▶ Work to complete: Give again the entries below exactly, beginning at the first line and ending at the line with "ATOM 2 C CA".

#### Source data

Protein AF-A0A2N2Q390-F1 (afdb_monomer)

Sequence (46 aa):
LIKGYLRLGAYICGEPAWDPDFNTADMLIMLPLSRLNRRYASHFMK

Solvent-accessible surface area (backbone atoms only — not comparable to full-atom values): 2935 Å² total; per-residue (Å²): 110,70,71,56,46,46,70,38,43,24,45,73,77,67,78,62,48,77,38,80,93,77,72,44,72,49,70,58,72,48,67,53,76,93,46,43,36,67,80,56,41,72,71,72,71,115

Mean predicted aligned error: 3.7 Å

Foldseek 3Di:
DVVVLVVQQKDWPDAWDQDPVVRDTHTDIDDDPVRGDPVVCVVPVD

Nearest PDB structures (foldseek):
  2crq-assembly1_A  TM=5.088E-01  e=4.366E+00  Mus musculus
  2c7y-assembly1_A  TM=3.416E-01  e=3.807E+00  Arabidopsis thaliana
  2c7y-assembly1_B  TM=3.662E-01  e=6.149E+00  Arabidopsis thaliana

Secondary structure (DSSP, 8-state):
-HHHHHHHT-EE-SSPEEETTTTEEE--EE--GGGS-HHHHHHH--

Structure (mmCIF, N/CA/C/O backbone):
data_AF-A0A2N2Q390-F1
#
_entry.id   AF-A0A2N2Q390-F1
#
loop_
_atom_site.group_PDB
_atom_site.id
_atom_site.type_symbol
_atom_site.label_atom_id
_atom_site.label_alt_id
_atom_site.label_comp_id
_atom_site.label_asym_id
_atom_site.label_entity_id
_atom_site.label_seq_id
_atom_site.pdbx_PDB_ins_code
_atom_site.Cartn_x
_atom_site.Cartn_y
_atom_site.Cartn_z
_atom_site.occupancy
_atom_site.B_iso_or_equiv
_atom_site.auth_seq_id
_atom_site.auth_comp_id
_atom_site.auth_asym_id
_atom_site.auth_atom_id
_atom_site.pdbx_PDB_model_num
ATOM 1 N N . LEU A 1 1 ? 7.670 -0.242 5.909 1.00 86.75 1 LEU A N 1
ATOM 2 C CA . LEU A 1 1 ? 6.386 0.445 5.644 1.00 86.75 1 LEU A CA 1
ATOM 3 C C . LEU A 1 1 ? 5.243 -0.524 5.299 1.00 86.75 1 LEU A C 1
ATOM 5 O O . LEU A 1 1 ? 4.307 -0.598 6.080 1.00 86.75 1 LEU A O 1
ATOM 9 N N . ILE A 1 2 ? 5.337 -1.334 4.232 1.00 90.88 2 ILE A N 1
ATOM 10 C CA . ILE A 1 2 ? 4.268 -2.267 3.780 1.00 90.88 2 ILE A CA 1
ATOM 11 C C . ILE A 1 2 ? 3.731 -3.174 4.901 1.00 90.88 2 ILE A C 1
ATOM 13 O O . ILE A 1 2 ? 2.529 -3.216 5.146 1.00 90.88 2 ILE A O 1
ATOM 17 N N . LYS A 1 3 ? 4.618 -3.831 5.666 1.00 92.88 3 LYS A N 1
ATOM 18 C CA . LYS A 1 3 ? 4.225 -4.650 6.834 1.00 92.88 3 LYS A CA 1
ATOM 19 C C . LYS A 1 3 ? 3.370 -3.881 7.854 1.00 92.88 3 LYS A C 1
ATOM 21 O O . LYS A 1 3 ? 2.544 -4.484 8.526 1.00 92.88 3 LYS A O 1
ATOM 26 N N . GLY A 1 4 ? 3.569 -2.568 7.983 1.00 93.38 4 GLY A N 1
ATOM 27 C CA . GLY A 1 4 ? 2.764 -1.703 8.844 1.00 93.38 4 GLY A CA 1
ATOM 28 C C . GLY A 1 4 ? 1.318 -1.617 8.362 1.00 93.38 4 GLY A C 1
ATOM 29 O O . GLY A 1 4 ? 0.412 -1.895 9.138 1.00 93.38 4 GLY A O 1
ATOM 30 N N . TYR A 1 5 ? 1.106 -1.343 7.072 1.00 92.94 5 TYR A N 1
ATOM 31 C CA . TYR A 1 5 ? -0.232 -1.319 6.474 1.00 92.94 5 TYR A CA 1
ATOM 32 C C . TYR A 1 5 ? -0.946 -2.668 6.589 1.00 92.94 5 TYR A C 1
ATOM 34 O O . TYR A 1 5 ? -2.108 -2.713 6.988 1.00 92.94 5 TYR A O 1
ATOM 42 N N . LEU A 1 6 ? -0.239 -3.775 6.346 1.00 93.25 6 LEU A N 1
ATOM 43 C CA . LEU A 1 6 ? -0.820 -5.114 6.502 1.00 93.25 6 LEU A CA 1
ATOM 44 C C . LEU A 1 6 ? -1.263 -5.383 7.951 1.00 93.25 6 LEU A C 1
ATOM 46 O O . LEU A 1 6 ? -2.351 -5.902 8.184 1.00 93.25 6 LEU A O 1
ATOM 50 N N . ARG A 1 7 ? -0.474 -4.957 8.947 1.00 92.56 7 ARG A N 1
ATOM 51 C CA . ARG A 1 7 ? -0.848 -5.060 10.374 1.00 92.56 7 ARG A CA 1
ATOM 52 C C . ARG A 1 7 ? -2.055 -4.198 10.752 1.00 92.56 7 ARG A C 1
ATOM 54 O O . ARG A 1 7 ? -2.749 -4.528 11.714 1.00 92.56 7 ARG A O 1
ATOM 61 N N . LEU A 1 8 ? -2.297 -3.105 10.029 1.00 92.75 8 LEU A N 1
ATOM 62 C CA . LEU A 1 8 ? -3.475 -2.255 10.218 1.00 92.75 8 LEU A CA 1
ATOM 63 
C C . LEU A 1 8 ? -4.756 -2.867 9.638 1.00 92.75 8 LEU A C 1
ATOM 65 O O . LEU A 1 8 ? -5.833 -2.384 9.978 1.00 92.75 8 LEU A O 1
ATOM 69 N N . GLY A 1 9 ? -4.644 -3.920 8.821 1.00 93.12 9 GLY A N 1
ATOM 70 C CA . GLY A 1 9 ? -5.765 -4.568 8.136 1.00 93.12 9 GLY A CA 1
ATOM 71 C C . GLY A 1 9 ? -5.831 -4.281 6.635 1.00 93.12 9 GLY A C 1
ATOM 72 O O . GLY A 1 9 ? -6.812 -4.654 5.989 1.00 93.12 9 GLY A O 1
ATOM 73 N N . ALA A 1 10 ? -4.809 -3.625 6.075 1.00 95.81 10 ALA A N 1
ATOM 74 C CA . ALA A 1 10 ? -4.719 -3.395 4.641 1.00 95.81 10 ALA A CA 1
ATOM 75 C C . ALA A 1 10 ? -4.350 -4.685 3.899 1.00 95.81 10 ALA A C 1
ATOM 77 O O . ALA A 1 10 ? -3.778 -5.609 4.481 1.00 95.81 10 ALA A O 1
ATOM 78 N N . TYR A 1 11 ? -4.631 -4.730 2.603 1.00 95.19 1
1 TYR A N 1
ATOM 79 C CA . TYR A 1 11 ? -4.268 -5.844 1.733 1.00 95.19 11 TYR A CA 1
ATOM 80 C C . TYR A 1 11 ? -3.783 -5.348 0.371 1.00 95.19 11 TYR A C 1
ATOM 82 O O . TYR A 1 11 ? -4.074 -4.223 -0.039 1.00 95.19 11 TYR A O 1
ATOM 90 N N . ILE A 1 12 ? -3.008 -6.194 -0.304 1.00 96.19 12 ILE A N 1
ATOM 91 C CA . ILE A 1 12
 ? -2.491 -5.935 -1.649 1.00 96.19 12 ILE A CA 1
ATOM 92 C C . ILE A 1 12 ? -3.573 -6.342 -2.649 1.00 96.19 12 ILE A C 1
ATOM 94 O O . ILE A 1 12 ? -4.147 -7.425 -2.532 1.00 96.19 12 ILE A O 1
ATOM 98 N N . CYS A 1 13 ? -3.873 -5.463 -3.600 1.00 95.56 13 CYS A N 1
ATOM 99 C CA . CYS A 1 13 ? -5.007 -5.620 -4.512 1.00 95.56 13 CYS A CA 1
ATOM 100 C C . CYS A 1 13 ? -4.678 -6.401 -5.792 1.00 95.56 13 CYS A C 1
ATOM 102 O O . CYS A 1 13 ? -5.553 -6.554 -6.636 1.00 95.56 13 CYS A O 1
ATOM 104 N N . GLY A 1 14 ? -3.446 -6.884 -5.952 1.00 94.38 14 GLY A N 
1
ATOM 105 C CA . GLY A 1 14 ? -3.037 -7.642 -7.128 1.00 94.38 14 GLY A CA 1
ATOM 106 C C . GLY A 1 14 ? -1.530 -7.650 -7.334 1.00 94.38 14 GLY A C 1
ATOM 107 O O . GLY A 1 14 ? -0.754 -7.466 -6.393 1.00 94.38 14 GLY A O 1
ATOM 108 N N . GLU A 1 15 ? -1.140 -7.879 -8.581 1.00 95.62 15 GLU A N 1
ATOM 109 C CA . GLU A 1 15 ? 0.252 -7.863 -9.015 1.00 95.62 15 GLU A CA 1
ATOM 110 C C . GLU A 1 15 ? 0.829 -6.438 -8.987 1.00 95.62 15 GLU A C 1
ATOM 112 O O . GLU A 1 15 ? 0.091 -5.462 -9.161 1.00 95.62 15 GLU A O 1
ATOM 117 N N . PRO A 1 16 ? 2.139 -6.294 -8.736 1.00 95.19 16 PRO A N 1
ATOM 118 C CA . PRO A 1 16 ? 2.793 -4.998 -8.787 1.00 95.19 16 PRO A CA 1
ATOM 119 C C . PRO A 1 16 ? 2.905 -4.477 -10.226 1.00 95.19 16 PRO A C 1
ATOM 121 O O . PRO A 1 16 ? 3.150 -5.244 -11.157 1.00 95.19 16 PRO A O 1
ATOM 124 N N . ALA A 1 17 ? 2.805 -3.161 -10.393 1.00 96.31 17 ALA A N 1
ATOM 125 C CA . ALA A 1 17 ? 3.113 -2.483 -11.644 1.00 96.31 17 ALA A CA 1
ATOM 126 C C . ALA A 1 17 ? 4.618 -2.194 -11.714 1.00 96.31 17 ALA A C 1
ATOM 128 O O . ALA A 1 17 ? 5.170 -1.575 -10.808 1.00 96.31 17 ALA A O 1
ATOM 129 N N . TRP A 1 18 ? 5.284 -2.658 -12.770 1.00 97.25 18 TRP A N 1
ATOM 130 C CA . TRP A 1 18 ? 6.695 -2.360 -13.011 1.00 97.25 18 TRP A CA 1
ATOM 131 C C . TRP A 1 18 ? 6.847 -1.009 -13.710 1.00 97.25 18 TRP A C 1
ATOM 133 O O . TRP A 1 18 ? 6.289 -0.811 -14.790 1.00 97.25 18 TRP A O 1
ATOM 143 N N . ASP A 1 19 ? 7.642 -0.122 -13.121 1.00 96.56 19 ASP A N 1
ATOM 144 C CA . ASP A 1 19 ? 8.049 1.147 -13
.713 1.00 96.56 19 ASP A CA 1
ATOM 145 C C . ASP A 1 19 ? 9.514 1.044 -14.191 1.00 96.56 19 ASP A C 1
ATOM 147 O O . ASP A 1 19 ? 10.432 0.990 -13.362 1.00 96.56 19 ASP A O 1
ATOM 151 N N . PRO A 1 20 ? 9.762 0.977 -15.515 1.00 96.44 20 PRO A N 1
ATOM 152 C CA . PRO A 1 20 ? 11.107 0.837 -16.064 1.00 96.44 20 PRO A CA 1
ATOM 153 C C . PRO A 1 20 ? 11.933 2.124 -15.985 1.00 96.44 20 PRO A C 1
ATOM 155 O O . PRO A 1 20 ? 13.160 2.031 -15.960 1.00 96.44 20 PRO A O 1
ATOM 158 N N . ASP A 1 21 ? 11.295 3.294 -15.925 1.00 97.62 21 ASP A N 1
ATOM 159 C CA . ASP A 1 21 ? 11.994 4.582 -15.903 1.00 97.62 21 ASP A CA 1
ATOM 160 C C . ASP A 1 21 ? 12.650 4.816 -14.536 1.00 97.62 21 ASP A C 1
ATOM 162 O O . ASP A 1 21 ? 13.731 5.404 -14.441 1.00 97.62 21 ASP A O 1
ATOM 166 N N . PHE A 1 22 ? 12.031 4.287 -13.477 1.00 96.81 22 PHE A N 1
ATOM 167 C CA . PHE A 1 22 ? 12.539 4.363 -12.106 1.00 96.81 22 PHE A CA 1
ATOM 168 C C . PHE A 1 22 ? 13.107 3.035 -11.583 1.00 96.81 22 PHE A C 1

########

▶ Exercise solution:
Protein AF-A0A2N2Q390-F1 (afdb_monomer)

Sequence (46 aa):
LIKGYLRLGAYICGEPAWDPDFNTADMLIMLPLSRLNRRYASHFMK

Solvent-accessible surface area (backbone atoms only — not comparable to full-atom values): 2935 Å² total; per-residue (Å²): 110,70,71,56,46,46,70,38,43,24,45,73,77,67,78,62,48,77,38,80,93,77,72,44,72,49,70,58,72,48,67,53,76,93,46,43,36,67,80,56,41,72,71,72,71,115

Mean predicted aligned error: 3.7 Å

Foldseek 3Di:
DVVVLVVQQKDWPDAWDQDPVVRDTHTDIDDDPVRGDPVVCVVPVD

Nearest PDB structures (foldseek):
  2crq-assembly1_A  TM=5.088E-01  e=4.366E+00  Mus musculus
  2c7y-assembly1_A  TM=3.416E-01  e=3.807E+00  Arabidopsis thaliana
  2c7y-assembly1_B  TM=3.662E-01  e=6.149E+00  Arabidopsis thaliana

Secondary structure (DSSP, 8-state):
-HHHHHHHT-EE-SSPEEETTTTEEE--EE--GGGS-HHHHHHH--

Structure (mmCIF, N/CA/C/O backbone):
data_AF-A0A2N2Q390-F1
#
_entry.id   AF-A0A2N2Q390-F1
#
loop_
_atom_site.group_PDB
_atom_site.id
_atom_site.type_symbol
_atom_site.label_atom_id
_atom_site.label_alt_id
_atom_site.label_comp_id
_atom_site.label_asym_id
_atom_site.label_entity_id
_atom_site.label_seq_id
_atom_site.pdbx_PDB_ins_code
_atom_site.Cartn_x
_atom_site.Cartn_y
_atom_site.Cartn_z
_atom_site.occupancy
_atom_site.B_iso_or_equiv
_atom_site.auth_seq_id
_atom_site.auth_comp_id
_atom_site.auth_asym_id
_atom_site.auth_atom_id
_atom_site.pdbx_PDB_model_num
ATOM 1 N N . LEU A 1 1 ? 7.670 -0.242 5.909 1.00 86.75 1 LEU A N 1
ATOM 2 C CA . LEU A 1 1 ? 6.386 0.445 5.644 1.00 86.75 1 LEU A CA 1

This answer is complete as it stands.